PROBLEM DETAILS:
Scan the listing below for the word "Organism", then copy each line that has it.

━━━━━━

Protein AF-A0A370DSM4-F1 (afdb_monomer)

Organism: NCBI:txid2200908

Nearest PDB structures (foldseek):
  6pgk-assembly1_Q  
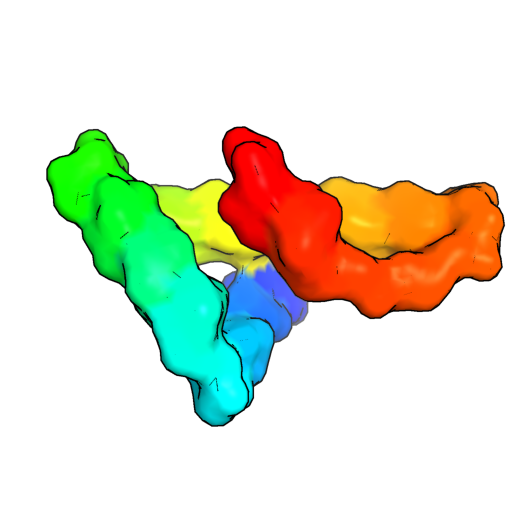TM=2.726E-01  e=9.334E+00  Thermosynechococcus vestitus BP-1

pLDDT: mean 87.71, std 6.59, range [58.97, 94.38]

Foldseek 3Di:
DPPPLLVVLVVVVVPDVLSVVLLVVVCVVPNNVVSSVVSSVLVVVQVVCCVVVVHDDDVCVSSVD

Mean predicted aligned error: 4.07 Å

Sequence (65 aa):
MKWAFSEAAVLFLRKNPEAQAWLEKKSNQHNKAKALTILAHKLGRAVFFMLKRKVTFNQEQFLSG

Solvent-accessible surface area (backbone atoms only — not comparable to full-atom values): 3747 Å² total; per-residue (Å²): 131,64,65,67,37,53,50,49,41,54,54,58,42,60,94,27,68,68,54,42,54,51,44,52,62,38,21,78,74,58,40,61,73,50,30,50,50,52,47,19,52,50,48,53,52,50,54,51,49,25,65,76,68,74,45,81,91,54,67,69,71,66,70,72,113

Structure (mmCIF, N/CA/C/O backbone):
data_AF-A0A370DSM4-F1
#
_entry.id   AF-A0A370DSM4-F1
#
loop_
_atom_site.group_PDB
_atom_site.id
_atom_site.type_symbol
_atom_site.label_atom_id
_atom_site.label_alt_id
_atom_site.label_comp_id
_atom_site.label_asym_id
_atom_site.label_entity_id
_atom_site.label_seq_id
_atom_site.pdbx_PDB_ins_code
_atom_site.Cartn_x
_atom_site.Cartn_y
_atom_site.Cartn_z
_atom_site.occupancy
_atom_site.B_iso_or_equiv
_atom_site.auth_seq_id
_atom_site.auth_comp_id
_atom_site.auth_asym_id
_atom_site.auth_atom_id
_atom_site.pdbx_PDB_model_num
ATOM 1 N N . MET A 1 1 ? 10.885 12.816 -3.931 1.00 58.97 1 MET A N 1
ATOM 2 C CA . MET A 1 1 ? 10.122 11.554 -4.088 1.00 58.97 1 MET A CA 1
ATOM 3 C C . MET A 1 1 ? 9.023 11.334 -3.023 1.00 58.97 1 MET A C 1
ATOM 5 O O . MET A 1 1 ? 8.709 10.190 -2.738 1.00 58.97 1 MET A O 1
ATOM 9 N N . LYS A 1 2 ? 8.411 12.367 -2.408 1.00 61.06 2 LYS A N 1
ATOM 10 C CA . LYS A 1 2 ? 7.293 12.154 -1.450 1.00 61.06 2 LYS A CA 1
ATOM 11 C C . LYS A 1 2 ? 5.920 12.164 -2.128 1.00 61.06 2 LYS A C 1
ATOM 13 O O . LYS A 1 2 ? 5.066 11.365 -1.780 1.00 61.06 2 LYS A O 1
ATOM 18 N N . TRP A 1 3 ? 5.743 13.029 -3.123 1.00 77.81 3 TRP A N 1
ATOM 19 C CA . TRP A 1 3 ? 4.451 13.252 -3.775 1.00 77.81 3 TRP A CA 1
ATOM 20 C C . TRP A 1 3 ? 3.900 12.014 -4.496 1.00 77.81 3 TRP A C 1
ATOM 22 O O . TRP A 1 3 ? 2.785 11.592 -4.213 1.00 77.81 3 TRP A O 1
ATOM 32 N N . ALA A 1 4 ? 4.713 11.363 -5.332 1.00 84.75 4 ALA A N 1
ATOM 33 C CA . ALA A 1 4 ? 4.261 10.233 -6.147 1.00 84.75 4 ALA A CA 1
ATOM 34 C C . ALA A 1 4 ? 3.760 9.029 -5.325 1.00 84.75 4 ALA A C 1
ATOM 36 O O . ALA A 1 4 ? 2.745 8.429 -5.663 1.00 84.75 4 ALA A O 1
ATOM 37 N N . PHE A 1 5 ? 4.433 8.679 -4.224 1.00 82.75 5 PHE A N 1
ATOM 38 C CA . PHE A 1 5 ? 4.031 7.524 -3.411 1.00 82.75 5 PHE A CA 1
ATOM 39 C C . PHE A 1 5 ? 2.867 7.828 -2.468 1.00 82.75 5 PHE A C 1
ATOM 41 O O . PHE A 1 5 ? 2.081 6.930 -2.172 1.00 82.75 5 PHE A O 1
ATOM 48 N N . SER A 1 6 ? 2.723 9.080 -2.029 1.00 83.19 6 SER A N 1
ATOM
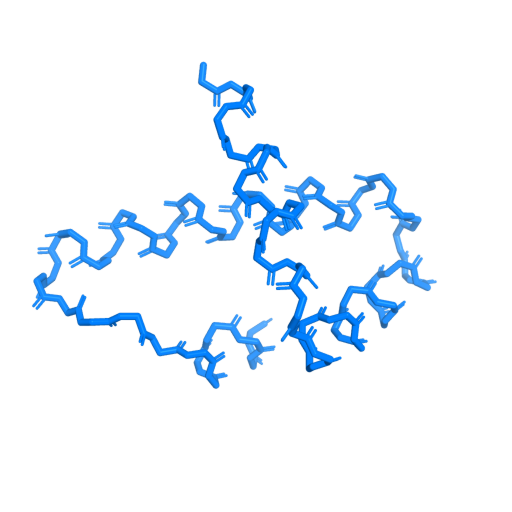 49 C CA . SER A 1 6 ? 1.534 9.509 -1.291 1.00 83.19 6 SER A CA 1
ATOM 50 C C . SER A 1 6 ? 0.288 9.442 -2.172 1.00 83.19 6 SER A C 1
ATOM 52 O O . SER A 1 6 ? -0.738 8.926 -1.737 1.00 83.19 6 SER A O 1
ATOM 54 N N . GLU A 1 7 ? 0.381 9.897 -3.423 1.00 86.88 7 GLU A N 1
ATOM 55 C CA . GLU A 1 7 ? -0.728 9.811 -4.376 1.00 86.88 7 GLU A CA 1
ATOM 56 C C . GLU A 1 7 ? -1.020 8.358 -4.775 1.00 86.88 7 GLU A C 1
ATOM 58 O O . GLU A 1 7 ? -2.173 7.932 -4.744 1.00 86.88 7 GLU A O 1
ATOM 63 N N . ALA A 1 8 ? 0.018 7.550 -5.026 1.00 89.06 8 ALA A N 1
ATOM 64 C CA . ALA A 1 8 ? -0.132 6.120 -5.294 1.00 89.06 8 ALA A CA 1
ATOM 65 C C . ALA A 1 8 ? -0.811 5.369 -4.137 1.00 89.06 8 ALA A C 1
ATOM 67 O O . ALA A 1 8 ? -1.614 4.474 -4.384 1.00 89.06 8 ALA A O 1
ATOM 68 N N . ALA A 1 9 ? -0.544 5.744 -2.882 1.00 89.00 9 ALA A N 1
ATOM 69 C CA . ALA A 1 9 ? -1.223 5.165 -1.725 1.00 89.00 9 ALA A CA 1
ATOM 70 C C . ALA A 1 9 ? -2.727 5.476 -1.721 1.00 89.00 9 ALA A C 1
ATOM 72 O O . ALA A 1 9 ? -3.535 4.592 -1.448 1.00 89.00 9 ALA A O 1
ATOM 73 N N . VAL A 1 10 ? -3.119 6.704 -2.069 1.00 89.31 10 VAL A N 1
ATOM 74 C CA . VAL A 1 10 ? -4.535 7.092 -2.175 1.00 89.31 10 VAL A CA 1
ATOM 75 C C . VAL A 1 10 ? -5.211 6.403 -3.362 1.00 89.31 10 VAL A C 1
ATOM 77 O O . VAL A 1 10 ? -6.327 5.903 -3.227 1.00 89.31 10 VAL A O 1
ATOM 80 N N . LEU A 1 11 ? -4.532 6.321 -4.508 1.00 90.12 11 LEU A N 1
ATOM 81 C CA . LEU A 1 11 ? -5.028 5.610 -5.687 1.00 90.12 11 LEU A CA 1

━━━━━━

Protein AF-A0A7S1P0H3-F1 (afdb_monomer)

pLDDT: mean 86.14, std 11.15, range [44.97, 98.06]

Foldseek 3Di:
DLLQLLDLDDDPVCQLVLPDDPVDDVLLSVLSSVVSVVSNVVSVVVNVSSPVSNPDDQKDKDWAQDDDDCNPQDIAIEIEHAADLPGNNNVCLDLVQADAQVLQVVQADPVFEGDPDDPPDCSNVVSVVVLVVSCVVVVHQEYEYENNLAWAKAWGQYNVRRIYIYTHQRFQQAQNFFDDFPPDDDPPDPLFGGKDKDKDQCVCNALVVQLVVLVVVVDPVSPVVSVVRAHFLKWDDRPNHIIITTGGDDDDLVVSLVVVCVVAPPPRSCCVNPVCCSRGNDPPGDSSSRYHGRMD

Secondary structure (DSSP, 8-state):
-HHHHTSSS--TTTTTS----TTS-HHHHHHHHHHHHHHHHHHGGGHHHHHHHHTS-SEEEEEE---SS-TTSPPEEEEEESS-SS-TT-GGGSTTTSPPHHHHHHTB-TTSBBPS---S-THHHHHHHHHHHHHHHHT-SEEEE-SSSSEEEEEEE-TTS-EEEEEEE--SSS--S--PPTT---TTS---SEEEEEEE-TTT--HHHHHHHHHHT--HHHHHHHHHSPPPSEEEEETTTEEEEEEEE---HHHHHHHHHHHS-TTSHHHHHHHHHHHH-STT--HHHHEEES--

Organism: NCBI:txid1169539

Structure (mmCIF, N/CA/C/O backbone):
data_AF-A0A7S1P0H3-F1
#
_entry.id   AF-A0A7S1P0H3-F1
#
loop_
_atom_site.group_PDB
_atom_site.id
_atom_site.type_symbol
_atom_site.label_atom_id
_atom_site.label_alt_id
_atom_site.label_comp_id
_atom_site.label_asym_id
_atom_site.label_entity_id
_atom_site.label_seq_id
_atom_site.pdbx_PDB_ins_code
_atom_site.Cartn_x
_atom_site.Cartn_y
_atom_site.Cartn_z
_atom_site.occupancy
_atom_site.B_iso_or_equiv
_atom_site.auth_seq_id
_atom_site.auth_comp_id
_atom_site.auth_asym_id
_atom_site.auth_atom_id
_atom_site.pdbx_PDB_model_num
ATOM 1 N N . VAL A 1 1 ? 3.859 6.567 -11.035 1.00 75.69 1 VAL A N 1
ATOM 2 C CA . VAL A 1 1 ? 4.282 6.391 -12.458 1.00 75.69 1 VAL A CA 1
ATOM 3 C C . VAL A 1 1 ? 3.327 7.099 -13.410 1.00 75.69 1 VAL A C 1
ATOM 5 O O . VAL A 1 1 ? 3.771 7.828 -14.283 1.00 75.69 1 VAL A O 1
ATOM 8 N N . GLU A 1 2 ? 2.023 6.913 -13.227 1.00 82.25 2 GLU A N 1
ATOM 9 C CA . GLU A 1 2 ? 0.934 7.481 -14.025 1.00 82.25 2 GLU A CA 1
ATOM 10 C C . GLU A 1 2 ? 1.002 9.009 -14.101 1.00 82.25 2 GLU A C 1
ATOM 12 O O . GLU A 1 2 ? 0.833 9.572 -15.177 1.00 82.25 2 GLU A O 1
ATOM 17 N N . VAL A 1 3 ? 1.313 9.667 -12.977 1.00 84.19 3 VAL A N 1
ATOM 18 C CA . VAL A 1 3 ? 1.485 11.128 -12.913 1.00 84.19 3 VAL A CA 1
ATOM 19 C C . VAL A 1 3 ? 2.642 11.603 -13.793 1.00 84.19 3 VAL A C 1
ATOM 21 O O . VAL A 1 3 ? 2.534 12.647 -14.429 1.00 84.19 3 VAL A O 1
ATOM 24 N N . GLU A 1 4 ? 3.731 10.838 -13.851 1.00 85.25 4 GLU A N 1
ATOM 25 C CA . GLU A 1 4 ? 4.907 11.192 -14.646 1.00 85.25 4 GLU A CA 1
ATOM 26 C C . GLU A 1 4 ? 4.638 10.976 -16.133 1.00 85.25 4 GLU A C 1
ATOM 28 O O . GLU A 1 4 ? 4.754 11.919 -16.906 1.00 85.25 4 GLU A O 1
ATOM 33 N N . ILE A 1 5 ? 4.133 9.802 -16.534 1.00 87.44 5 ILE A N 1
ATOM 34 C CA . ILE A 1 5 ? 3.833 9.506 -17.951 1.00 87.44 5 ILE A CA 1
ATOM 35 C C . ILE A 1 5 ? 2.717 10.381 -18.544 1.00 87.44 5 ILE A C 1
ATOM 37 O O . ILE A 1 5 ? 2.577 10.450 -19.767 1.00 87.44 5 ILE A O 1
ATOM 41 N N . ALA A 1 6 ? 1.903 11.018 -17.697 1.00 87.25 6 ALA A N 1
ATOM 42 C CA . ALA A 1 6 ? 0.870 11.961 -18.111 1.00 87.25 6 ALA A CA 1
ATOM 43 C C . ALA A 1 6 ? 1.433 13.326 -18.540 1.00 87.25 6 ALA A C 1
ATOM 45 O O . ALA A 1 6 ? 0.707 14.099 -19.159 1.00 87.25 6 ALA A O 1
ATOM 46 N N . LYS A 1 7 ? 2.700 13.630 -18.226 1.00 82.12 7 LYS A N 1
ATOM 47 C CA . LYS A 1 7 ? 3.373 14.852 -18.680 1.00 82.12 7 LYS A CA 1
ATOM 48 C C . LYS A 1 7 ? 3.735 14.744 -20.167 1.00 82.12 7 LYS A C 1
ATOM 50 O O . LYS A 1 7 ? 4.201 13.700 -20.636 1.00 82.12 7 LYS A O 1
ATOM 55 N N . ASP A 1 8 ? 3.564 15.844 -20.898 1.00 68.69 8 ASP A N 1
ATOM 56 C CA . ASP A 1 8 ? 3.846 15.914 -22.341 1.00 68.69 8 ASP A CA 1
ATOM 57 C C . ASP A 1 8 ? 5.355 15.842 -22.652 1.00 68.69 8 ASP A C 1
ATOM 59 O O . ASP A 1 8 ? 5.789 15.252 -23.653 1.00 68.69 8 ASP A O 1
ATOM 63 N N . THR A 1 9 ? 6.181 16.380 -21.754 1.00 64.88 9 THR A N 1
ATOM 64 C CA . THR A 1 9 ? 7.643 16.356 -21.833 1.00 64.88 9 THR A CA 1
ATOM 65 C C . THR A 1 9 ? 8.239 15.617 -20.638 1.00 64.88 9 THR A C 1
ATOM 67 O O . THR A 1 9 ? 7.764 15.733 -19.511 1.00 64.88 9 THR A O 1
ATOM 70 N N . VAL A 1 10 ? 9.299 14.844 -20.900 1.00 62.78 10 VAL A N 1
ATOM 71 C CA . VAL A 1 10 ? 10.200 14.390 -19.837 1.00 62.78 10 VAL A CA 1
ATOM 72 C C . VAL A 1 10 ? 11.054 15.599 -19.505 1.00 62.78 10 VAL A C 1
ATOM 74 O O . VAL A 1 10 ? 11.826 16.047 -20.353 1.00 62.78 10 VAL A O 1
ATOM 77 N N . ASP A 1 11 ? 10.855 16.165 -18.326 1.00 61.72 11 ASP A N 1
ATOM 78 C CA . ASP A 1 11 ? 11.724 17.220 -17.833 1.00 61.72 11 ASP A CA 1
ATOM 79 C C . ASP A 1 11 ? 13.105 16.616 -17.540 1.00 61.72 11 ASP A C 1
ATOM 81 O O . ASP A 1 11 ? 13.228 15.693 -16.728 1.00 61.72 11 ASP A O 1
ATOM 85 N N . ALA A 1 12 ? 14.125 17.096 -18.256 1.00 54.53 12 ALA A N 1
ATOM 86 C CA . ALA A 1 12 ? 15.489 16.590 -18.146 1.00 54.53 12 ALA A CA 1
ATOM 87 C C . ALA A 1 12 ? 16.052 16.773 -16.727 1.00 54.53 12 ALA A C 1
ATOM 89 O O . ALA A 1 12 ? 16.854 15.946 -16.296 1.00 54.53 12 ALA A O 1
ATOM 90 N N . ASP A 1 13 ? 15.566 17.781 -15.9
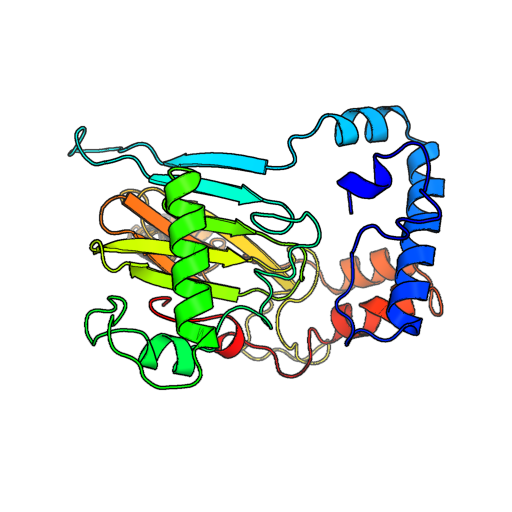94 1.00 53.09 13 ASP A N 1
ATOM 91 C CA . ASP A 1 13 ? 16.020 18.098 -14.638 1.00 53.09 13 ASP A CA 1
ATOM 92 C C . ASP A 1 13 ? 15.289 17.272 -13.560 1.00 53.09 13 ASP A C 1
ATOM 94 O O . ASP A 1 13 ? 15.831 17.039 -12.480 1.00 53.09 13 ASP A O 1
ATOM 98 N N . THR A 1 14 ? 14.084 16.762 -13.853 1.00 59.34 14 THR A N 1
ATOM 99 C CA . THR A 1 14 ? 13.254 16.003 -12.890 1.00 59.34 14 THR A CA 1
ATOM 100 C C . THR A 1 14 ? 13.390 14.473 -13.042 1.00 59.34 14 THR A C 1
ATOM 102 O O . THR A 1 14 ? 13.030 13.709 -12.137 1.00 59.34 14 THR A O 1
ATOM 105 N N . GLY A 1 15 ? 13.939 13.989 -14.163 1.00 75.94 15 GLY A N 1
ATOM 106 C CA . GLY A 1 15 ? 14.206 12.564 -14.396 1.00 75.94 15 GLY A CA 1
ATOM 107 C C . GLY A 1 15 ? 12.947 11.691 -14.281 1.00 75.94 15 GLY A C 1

━━━━━━

RESPONSE TO THIS TASK:
Organism: NCBI:txid2200908
Organism: NCBI:txid1169539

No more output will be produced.